If one knows the remainders of the Euclidean division of an integer $n$ by several integers, then one can determine uniquely the remainder of the division of $n$ by the product of these integers, under the condition that the divisors are pairwise coprime (no two divisors share a common factor other than 1)

Here is how you see that this is implied by the version of the CRT above:

Let $n\in \mathbb N$ be some integer and let $q_1,\dots, q_k$ be pairwise coprime integers. Suppose I know the remainders ($n$ mod $q_i$) for every $i$. All these remainders together give an element in $C_{q_1}\times\dots\times C_{q_k}$. Now using the CRT (as stated by me above) we get one element in $C_Q$ by the isomorphism, where $Q=q_1\cdot \dots\cdot q_k$. This element is precisely the remainder ($n$ mod $Q$)

Answer 2

The thing to note is not just that there is a group isomorphism $f : C_{nm} \to C_n \times C_m$.

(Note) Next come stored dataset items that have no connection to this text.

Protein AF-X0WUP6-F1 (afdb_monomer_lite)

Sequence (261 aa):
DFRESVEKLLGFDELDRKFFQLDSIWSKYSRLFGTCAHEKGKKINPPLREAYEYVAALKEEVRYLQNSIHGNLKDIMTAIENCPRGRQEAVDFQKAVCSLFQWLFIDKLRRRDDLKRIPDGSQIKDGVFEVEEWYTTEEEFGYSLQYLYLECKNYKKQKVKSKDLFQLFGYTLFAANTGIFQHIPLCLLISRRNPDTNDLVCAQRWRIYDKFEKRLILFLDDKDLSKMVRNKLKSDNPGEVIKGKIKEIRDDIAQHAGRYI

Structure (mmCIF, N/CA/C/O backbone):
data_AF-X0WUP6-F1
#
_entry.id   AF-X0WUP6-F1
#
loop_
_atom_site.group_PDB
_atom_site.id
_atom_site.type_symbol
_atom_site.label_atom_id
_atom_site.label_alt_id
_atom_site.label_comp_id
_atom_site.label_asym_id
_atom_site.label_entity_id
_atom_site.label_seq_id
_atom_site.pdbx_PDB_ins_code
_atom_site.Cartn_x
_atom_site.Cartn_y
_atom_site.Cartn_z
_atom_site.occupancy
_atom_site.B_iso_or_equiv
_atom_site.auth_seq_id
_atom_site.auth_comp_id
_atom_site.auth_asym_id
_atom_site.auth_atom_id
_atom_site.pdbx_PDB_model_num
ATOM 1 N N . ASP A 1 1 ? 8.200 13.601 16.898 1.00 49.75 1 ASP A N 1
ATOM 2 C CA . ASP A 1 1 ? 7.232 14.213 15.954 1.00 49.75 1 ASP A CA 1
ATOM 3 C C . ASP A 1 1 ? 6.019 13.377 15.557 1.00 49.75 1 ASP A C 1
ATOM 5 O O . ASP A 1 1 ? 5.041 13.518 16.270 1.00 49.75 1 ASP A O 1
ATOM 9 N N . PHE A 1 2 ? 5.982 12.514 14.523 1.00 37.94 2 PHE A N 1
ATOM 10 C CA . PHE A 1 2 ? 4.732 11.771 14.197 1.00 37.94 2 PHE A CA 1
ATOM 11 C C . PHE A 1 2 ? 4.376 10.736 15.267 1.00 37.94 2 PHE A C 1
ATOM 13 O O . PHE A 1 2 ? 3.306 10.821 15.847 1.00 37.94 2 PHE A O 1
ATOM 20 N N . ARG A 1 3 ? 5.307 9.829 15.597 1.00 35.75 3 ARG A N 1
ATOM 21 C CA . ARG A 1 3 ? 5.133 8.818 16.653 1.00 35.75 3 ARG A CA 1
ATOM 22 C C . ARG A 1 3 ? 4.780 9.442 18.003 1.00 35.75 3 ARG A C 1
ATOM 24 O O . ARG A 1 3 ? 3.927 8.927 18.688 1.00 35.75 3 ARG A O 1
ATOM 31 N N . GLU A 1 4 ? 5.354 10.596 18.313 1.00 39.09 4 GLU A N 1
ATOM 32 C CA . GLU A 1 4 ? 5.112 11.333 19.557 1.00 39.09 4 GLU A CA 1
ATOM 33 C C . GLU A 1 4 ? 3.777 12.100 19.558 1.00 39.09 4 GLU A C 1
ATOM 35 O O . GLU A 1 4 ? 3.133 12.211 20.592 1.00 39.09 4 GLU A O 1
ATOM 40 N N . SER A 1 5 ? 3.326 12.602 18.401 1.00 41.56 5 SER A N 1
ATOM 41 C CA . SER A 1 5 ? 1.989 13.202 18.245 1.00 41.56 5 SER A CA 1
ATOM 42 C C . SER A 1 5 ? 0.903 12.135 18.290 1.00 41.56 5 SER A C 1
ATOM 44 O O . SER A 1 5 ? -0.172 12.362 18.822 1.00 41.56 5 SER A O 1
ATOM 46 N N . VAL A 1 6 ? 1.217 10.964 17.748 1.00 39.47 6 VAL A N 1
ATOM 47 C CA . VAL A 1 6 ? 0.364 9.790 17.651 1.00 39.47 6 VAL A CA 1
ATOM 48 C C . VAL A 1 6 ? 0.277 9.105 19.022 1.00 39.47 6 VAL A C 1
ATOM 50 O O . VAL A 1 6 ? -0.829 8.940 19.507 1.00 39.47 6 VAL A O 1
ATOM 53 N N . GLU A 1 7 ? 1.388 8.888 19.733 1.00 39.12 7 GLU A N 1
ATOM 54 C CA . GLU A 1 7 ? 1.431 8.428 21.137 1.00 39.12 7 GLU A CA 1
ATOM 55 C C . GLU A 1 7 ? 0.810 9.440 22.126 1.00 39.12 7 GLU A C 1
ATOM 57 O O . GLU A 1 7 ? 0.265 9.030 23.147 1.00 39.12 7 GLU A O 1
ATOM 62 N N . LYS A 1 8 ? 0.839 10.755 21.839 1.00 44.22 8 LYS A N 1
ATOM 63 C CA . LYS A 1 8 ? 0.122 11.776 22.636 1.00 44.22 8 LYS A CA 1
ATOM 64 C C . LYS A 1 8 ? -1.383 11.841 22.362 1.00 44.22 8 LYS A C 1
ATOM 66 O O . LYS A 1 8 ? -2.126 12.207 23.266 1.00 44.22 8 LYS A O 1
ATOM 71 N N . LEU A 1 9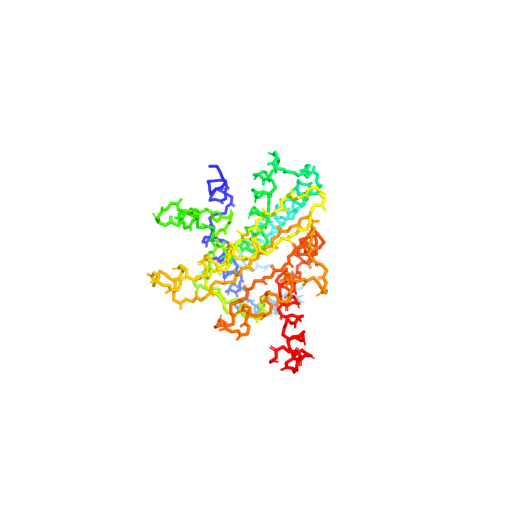 ? -1.828 11.580 21.130 1.00 41.09 9 LEU A N 1
ATOM 72 C CA . LEU A 1 9 ? -3.249 11.620 20.740 1.00 41.09 9 LEU A CA 1
ATOM 73 C C . LEU A 1 9 ? -3.971 10.298 20.991 1.00 41.09 9 LEU A C 1
ATOM 75 O O . LEU A 1 9 ? -5.184 10.280 21.163 1.00 41.09 9 LEU A O 1
ATOM 79 N N . LEU A 1 10 ? -3.225 9.206 20.957 1.00 43.97 10 LEU A N 1
ATOM 80 C CA . LEU A 1 10 ? -3.697 7.844 21.049 1.00 43.97 10 LEU A CA 1
ATOM 81 C C . LEU A 1 10 ? -2.658 7.118 21.896 1.00 43.97 10 LEU A C 1
ATOM 83 O O . LEU A 1 10 ? -1.621 6.691 21.391 1.00 43.97 10 LEU A O 1
ATOM 87 N N . GLY A 1 11 ? -2.919 6.935 23.189 1.00 39.75 11 GLY A N 1
ATOM 88 C CA . GLY A 1 11 ? -2.389 5.732 23.816 1.00 39.75 11 GLY A CA 1
ATOM 89 C C . GLY A 1 11 ? -2.922 4.581 22.967 1.00 39.75 11 GLY A C 1
ATOM 90 O O . GLY A 1 11 ? -4.123 4.350 22.957 1.00 39.75 11 GLY A O 1
ATOM 91 N N . PHE A 1 12 ? -2.095 3.951 22.135 1.00 47.50 12 PHE A N 1
ATOM 92 C CA . PHE A 1 12 ? -2.579 2.986 21.135 1.00 47.50 12 PHE A CA 1
ATOM 93 C C . PHE A 1 12 ? -3.234 1.766 21.785 1.00 47.50 12 PHE A C 1
ATOM 95 O O . PHE A 1 12 ? -4.247 1.279 21.297 1.00 47.50 12 PHE A O 1
ATOM 102 N N . ASP A 1 13 ? -2.754 1.392 22.972 1.00 52.50 13 ASP A N 1
ATOM 103 C CA . ASP A 1 13 ? -3.410 0.429 23.860 1.00 52.50 13 ASP A CA 1
ATOM 104 C C . ASP A 1 13 ? -4.786 0.899 24.352 1.00 52.50 13 ASP A C 1
ATOM 106 O O . ASP A 1 13 ? -5.598 0.098 24.799 1.00 52.50 13 ASP A O 1
ATOM 110 N N . GLU A 1 14 ? -5.056 2.200 24.333 1.00 48.59 14 GLU A N 1
ATOM 111 C CA . GLU A 1 14 ? -6.247 2.817 24.899 1.00 48.59 14 GLU A CA 1
ATOM 112 C C . GLU A 1 14 ? -7.441 2.733 23.950 1.00 48.59 14 GLU A C 1
ATOM 114 O O . GLU A 1 14 ? -8.546 2.510 24.429 1.00 48.59 14 GLU A O 1
ATOM 119 N N . LEU A 1 15 ? -7.257 2.832 22.627 1.00 45.16 15 LEU A N 1
ATOM 120 C CA . LEU A 1 15 ? -8.379 2.764 21.683 1.00 45.16 15 LEU A CA 1
ATOM 121 C C . LEU A 1 15 ? -8.975 1.357 21.595 1.00 45.16 15 LEU A C 1
ATOM 123 O O . LEU A 1 15 ? -10.187 1.194 21.734 1.00 45.16 15 LEU A O 1
ATOM 127 N N . ASP A 1 16 ? -8.124 0.343 21.454 1.00 51.44 16 ASP A N 1
ATOM 128 C CA . ASP A 1 16 ? -8.553 -1.056 21.439 1.00 51.44 16 ASP A CA 1
ATOM 129 C C . ASP A 1 16 ? -9.050 -1.505 22.814 1.00 51.44 16 ASP A C 1
ATOM 131 O O . ASP A 1 16 ? -10.073 -2.186 22.905 1.00 51.44 16 ASP A O 1
ATOM 135 N N . ARG A 1 17 ? -8.429 -1.046 23.916 1.00 52.81 17 ARG A N 1
ATOM 136 C CA . ARG A 1 17 ? -9.013 -1.239 25.256 1.00 52.81 17 ARG A CA 1
ATOM 137 C C . ARG A 1 17 ? -10.371 -0.571 25.381 1.00 52.81 17 ARG A C 1
ATOM 139 O O . ARG A 1 17 ? -11.238 -1.157 26.017 1.00 52.81 17 ARG A O 1
ATOM 146 N N . LYS A 1 18 ? -10.580 0.612 24.804 1.00 52.22 18 LYS A N 1
ATOM 147 C CA . LYS A 1 18 ? -11.856 1.338 24.863 1.00 52.22 18 LYS A CA 1
ATOM 148 C C . LYS A 1 18 ? -12.933 0.670 24.012 1.00 52.22 18 LYS A C 1
ATOM 150 O O . LYS A 1 18 ? -14.060 0.552 24.486 1.00 52.22 18 LYS A O 1
ATOM 155 N N . PHE A 1 19 ? -12.608 0.160 22.823 1.00 50.53 19 PHE A N 1
ATOM 156 C CA . PHE A 1 19 ? -13.527 -0.663 22.026 1.00 50.53 19 PHE A CA 1
ATOM 157 C C . PHE A 1 19 ? -13.860 -1.985 22.725 1.00 50.53 19 PHE A C 1
ATOM 159 O O . PHE A 1 19 ? -15.031 -2.331 22.861 1.00 50.53 19 PHE A O 1
ATOM 166 N N . PHE A 1 20 ? -12.862 -2.673 23.282 1.00 54.41 20 PHE A N 1
ATOM 167 C CA . PHE A 1 20 ? -13.077 -3.889 24.065 1.00 54.41 20 PHE A CA 1
ATOM 168 C C . PHE A 1 20 ? -13.881 -3.625 25.352 1.00 54.41 20 PHE A C 1
ATOM 170 O O . PHE A 1 20 ? -14.742 -4.416 25.737 1.00 54.41 20 PHE A O 1
ATOM 177 N N . GLN A 1 21 ? -13.651 -2.490 26.021 1.00 54.16 21 GLN A N 1
ATOM 178 C CA . GLN A 1 21 ? -14.446 -2.040 27.165 1.00 54.16 21 GLN A CA 1
ATOM 179 C C . GLN A 1 21 ? -15.880 -1.708 26.750 1.00 54.16 21 GLN A C 1
ATOM 181 O O . GLN A 1 21 ? -16.800 -2.089 27.469 1.00 54.16 21 GLN A O 1
ATOM 186 N N . LEU A 1 22 ? -16.093 -1.066 25.597 1.00 52.44 22 LEU A N 1
ATOM 187 C CA . LEU A 1 22 ? -17.425 -0.820 25.041 1.00 52.44 22 LEU A CA 1
ATOM 188 C C . LEU A 1 22 ? -18.170 -2.125 24.784 1.00 52.44 22 LEU A C 1
ATOM 190 O O . LEU A 1 22 ? -19.305 -2.248 25.236 1.00 52.44 22 LEU A O 1
ATOM 194 N N . ASP A 1 23 ? -17.539 -3.107 24.144 1.00 53.28 23 ASP A N 1
ATOM 195 C CA . ASP A 1 23 ? -18.157 -4.407 23.867 1.00 53.28 23 ASP A CA 1
ATOM 196 C C . ASP A 1 23 ? -18.406 -5.214 25.145 1.00 53.28 23 ASP A C 1
ATOM 198 O O . ASP A 1 23 ? -19.459 -5.832 25.299 1.00 53.28 23 ASP A O 1
ATOM 202 N N . SER A 1 24 ? -17.491 -5.159 26.115 1.00 58.03 24 SER A N 1
ATOM 203 C CA . SER A 1 24 ? -17.651 -5.799 27.426 1.00 58.03 24 SER A CA 1
ATOM 204 C C . SER A 1 24 ? -18.792 -5.175 28.237 1.00 58.03 24 SER A C 1
ATOM 206 O O . SER A 1 24 ? -19.646 -5.888 28.772 1.00 58.03 24 SER A O 1
ATOM 208 N N . ILE A 1 25 ? -18.872 -3.841 28.282 1.00 55.97 25 ILE A N 1
ATOM 209 C CA . ILE A 1 25 ? -19.961 -3.096 28.928 1.00 55.97 25 ILE A CA 1
ATOM 210 C C . ILE A 1 25 ? -21.275 -3.372 28.195 1.00 55.97 25 ILE A C 1
ATOM 212 O O . ILE A 1 25 ? -22.276 -3.705 28.827 1.00 55.97 25 ILE A O 1
ATOM 216 N N . TRP A 1 26 ? -21.289 -3.299 26.868 1.00 49.09 26 TRP A N 1
ATOM 217 C CA . TRP A 1 26 ? -22.476 -3.580 26.072 1.00 49.09 26 TRP A CA 1
ATOM 218 C C . TRP A 1 26 ? -22.956 -5.018 26.275 1.00 49.09 26 TRP A C 1
ATOM 220 O O . TRP A 1 26 ? -24.134 -5.241 26.524 1.00 49.09 26 TRP A O 1
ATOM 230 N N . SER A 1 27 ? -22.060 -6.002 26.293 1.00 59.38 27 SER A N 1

We have canonical group homomorphisms $g : \mathbb{Z} \to C_{nm}$ and $h : \mathbb{Z} \to C_n \times C_m$. You denote these maps by $g(a) = (a \mod nm)$ and $h(a) = ((a \mod n), (a \mod m))$ (though this is not standard notation). The key here is that $f \circ g = h$. In other words, if we know $a \mod nm$ - that is, if we know $g(a)$ - we can apply $f$ to compute $h(a)$ - that is, to compute $(a \mod n, a \mod m)$. Because $f$ is an isomorphism, we can also go the other way - we have $f^{-1} \circ h = f^{-1} \circ f \circ g = g$. Thus, if we know $(a \mod n, a \mod m)$, we can apply $f^{-1}$ to compute $a \mod nm$.